[RECORDS FOR THE TASK Boundary: Start]

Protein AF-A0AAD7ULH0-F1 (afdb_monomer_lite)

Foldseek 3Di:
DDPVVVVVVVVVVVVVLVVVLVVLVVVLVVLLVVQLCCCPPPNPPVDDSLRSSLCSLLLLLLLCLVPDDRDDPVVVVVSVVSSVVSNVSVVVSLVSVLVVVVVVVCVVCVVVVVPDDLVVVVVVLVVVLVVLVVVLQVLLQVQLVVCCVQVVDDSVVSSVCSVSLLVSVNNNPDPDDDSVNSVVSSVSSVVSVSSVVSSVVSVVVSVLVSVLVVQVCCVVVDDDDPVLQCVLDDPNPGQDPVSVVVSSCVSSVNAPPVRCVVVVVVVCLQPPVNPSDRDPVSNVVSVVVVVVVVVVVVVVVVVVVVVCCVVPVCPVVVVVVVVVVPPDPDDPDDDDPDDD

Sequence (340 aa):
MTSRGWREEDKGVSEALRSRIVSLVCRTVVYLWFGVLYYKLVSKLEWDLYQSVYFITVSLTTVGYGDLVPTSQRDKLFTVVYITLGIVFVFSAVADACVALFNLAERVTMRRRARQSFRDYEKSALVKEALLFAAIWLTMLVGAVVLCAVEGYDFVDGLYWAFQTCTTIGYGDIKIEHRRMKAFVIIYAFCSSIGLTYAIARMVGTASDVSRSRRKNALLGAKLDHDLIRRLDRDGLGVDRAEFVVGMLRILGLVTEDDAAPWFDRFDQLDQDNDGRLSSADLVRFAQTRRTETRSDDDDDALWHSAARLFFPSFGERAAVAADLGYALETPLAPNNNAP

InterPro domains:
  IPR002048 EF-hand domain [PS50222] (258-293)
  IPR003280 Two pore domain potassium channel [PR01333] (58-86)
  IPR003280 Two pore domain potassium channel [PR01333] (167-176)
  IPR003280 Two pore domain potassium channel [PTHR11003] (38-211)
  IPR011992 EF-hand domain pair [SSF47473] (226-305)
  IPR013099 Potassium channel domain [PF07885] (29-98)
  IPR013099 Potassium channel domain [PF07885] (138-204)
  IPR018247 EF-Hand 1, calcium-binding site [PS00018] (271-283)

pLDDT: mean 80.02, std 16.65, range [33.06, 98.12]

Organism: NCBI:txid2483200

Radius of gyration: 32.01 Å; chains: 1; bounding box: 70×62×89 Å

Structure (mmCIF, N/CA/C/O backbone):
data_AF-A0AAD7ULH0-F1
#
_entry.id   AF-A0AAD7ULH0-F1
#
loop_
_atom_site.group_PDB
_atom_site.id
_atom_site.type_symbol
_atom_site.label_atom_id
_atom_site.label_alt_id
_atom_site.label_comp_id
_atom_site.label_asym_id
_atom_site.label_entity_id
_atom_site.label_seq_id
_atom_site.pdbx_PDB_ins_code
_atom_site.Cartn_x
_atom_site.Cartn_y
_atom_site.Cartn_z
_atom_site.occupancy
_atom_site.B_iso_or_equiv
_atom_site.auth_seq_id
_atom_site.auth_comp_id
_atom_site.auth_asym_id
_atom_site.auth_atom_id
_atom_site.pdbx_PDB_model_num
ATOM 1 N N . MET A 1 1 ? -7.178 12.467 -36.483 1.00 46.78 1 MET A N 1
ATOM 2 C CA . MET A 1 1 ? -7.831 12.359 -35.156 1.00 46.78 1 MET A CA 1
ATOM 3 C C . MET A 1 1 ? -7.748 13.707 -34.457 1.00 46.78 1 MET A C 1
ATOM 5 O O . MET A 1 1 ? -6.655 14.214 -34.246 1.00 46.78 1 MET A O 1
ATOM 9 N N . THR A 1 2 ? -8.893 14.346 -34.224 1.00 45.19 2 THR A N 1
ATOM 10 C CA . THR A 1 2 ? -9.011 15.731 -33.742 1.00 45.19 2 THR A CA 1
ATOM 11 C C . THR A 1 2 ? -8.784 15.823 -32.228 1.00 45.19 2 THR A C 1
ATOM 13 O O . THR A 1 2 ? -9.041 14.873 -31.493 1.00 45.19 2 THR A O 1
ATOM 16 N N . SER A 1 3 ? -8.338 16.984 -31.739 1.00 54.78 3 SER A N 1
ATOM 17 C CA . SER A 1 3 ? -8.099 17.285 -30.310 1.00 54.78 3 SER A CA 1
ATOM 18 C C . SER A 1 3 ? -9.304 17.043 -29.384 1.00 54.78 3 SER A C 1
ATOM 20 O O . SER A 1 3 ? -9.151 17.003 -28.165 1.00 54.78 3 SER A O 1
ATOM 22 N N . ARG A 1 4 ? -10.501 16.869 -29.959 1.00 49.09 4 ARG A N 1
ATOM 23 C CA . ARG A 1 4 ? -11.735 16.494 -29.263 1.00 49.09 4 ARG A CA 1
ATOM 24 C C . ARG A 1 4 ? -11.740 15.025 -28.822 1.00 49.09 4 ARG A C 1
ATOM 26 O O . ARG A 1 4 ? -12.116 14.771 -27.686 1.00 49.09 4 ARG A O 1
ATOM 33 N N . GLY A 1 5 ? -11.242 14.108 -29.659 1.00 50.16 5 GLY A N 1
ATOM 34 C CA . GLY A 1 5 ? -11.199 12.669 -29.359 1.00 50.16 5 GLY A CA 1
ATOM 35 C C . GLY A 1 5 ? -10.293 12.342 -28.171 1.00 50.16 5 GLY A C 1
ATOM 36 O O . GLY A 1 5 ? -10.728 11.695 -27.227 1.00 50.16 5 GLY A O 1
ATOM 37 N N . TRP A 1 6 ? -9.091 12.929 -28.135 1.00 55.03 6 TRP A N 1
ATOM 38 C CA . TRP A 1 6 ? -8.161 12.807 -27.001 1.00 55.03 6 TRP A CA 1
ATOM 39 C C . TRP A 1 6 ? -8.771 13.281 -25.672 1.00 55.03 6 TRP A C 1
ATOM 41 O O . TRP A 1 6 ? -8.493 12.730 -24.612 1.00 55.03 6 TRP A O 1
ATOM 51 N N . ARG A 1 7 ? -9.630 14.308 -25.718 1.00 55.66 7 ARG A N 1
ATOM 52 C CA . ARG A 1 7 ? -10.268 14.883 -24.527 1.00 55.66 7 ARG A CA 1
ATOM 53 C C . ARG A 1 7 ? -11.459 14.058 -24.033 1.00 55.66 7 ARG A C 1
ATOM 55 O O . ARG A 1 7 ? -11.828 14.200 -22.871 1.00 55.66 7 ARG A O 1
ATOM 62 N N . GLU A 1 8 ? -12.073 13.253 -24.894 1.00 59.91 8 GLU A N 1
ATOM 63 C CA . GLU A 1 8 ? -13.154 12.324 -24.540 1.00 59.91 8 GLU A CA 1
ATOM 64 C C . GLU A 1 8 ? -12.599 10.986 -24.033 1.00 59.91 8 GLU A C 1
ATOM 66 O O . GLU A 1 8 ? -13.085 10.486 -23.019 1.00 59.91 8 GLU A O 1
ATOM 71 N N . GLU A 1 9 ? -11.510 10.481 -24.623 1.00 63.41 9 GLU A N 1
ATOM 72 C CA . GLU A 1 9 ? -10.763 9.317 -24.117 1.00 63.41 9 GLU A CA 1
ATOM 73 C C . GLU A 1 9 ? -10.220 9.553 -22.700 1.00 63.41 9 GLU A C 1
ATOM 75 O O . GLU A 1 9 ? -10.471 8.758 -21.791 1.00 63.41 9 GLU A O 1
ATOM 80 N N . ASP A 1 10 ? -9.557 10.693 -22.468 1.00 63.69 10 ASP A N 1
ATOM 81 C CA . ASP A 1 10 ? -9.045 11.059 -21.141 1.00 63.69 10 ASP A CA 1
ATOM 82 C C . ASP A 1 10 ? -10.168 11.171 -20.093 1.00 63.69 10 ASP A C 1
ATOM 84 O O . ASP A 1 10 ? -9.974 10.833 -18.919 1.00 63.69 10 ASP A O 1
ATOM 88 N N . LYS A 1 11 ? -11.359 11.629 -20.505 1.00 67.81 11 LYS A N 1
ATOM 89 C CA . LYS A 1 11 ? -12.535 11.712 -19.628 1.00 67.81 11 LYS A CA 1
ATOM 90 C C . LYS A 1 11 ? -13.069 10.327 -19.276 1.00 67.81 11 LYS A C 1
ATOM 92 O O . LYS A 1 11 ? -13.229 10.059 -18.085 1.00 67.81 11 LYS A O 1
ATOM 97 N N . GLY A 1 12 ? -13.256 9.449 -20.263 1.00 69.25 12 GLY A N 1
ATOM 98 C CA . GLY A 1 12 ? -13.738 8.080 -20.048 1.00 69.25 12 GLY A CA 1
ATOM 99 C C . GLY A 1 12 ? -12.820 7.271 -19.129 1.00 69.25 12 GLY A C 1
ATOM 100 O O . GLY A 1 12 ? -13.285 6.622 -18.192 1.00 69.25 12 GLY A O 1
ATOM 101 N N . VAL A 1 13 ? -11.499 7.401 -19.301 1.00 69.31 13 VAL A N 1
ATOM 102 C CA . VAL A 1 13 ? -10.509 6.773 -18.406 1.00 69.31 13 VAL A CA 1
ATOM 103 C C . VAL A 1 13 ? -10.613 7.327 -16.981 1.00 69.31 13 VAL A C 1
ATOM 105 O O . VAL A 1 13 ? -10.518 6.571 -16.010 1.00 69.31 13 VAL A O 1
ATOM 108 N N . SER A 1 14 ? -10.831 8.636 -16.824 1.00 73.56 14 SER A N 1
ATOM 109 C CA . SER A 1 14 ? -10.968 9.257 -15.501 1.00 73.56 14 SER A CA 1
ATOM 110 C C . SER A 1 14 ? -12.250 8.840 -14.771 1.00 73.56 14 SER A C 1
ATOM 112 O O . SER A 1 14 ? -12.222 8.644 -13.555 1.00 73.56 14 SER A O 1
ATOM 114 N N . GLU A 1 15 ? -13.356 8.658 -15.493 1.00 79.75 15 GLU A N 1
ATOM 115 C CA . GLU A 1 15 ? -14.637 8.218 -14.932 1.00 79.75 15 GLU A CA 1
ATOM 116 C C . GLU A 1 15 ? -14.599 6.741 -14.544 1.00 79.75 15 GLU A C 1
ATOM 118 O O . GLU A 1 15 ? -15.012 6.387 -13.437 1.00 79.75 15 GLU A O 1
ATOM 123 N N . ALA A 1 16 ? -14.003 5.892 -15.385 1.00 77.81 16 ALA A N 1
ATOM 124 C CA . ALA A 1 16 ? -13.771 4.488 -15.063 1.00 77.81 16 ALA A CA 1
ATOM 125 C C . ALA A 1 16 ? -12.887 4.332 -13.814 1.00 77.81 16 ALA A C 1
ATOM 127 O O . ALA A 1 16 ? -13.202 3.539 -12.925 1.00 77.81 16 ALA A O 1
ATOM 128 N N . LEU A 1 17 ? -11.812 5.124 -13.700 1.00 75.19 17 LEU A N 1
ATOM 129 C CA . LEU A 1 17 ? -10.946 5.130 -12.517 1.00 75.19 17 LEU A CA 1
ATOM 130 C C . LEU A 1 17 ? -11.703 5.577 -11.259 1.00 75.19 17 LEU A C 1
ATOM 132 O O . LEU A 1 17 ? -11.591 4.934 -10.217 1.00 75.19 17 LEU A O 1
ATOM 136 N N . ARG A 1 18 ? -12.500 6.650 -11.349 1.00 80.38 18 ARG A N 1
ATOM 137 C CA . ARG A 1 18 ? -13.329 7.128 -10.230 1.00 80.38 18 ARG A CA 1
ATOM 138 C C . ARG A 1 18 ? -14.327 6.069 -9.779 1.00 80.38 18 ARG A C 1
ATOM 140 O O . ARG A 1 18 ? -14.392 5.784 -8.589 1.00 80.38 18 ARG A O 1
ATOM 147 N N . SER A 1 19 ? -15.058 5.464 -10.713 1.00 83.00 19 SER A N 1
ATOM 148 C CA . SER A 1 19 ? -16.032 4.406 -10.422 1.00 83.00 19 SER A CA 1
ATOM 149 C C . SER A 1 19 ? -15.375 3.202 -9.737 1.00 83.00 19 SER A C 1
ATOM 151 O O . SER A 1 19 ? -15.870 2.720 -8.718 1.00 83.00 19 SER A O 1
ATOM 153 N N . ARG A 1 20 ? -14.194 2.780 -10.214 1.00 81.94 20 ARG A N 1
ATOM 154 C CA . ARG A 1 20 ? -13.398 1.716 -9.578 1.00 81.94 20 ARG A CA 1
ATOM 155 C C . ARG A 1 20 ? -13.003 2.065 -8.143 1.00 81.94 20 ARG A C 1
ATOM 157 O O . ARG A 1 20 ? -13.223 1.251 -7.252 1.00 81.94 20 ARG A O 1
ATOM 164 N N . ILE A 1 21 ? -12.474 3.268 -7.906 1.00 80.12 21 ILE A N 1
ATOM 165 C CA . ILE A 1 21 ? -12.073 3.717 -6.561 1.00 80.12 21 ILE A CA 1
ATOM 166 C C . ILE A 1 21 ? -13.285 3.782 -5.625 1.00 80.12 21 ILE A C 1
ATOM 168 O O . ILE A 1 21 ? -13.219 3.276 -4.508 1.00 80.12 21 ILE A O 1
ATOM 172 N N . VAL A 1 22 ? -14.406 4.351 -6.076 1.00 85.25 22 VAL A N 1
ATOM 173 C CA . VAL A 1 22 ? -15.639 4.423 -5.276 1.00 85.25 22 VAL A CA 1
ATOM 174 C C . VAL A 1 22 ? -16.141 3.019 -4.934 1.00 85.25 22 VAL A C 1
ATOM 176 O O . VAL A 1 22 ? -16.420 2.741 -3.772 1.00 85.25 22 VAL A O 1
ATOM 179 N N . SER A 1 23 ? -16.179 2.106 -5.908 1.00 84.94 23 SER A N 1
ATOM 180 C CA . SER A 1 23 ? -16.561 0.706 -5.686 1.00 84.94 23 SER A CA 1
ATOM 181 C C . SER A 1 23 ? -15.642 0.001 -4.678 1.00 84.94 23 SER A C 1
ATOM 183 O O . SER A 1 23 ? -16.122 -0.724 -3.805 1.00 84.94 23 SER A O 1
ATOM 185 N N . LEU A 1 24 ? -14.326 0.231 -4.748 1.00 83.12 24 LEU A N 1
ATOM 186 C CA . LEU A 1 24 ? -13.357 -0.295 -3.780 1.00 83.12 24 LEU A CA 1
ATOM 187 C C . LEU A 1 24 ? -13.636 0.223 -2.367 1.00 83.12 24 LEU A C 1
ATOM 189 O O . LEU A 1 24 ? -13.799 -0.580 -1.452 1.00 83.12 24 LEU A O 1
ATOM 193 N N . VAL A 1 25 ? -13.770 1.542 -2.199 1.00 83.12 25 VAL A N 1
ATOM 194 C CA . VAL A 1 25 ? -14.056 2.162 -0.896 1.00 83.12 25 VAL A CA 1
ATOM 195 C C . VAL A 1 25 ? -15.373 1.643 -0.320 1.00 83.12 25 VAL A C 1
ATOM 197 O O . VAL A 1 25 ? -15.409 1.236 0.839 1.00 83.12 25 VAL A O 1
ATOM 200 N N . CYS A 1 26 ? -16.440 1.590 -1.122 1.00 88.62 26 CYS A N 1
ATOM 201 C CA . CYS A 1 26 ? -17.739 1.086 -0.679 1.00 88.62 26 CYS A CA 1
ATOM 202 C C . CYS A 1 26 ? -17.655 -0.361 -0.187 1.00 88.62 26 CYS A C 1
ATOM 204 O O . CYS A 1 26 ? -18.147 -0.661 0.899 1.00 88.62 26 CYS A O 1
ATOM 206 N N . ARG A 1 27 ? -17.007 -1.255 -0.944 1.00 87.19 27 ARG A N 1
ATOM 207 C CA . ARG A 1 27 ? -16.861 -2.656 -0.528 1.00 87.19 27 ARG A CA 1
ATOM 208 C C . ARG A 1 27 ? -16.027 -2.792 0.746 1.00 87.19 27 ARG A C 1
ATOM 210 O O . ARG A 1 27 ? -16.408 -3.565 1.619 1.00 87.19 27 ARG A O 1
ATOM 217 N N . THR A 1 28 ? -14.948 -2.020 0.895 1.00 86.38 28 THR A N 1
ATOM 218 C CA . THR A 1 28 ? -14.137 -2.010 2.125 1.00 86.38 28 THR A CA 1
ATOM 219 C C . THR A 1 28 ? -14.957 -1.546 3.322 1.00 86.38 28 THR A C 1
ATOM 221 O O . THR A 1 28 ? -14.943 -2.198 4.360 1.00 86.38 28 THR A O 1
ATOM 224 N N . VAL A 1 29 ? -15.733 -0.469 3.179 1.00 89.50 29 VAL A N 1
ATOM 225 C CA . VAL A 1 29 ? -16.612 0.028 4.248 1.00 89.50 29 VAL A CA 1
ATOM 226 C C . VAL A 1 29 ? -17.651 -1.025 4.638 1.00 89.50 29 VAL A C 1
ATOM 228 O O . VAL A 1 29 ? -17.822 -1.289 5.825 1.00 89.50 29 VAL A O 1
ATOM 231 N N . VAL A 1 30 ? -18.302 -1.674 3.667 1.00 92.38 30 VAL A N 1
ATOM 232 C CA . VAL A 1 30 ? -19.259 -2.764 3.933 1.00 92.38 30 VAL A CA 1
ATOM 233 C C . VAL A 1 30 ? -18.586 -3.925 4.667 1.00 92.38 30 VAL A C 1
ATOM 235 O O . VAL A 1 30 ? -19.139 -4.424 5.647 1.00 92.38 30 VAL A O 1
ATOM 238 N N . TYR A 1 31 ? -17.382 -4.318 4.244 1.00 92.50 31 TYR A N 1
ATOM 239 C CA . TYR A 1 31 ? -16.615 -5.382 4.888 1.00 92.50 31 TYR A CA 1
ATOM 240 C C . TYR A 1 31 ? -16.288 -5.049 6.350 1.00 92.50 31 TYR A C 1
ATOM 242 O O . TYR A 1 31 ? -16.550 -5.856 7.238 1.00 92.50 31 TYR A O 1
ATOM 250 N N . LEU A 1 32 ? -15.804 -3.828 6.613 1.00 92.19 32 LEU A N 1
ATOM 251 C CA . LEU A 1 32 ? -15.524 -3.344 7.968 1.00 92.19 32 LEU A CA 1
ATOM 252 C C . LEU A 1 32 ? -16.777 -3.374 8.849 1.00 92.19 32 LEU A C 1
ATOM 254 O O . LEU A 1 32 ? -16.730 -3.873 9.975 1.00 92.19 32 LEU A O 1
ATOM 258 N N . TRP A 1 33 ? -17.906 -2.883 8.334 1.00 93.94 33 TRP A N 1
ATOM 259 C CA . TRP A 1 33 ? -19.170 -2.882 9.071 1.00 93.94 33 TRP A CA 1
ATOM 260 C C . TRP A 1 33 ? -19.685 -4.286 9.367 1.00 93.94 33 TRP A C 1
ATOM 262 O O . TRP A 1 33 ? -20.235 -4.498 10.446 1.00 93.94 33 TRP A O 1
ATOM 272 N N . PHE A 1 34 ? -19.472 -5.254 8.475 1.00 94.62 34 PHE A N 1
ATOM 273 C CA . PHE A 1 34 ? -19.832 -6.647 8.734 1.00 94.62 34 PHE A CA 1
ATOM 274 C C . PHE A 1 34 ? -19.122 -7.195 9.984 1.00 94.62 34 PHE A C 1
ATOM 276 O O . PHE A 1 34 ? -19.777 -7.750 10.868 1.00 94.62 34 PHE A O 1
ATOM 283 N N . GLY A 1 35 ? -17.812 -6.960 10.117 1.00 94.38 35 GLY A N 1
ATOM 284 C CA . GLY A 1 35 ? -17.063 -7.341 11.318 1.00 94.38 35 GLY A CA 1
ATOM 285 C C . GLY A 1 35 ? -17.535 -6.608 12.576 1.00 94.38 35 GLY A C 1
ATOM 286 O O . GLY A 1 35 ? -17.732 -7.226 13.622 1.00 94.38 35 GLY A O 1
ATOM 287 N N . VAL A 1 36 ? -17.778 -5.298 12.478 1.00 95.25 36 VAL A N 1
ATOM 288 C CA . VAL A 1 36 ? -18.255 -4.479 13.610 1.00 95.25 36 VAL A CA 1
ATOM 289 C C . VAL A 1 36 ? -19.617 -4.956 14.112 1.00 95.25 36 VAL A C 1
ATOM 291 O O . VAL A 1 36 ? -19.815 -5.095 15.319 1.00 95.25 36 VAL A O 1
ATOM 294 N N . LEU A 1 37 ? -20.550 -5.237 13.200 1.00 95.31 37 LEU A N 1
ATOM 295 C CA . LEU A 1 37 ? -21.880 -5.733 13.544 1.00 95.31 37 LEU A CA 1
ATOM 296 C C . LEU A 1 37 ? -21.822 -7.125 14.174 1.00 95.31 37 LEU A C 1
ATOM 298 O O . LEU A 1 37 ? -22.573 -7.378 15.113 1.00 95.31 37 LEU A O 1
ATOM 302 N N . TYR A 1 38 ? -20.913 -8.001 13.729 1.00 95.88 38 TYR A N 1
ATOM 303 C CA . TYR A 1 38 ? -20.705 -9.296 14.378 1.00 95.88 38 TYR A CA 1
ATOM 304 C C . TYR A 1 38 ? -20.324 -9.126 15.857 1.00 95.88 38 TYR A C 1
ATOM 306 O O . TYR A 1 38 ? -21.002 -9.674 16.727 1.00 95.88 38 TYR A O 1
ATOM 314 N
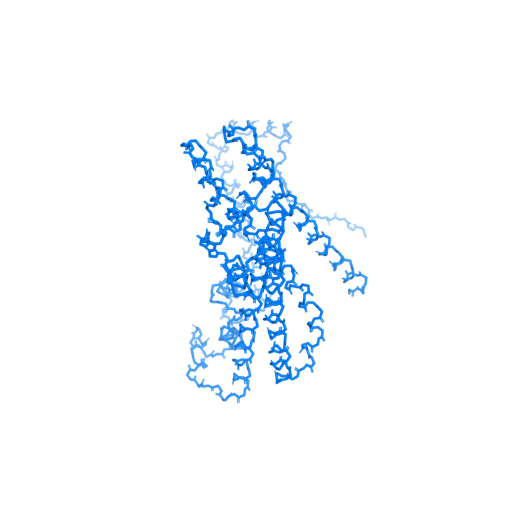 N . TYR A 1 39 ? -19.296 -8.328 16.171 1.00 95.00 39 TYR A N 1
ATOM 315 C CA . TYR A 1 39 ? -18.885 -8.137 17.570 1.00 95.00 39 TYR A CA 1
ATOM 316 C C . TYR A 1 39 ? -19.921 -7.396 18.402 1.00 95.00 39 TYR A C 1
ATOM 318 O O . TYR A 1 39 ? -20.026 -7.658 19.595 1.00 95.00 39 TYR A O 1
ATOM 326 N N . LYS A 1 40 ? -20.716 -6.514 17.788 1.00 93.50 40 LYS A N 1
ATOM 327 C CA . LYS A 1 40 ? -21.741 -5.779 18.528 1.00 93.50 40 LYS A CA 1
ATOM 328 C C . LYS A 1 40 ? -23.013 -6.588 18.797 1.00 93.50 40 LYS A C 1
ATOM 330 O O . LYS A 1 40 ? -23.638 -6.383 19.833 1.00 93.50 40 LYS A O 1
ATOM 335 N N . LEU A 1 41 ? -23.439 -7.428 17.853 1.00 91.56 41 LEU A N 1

[RECORDS FOR THE TASK Boundary: End]

WORK ITEM:
Reply with the number of lines in the material above that contain "pore", and nothing more.

ANSWER SECTION:
3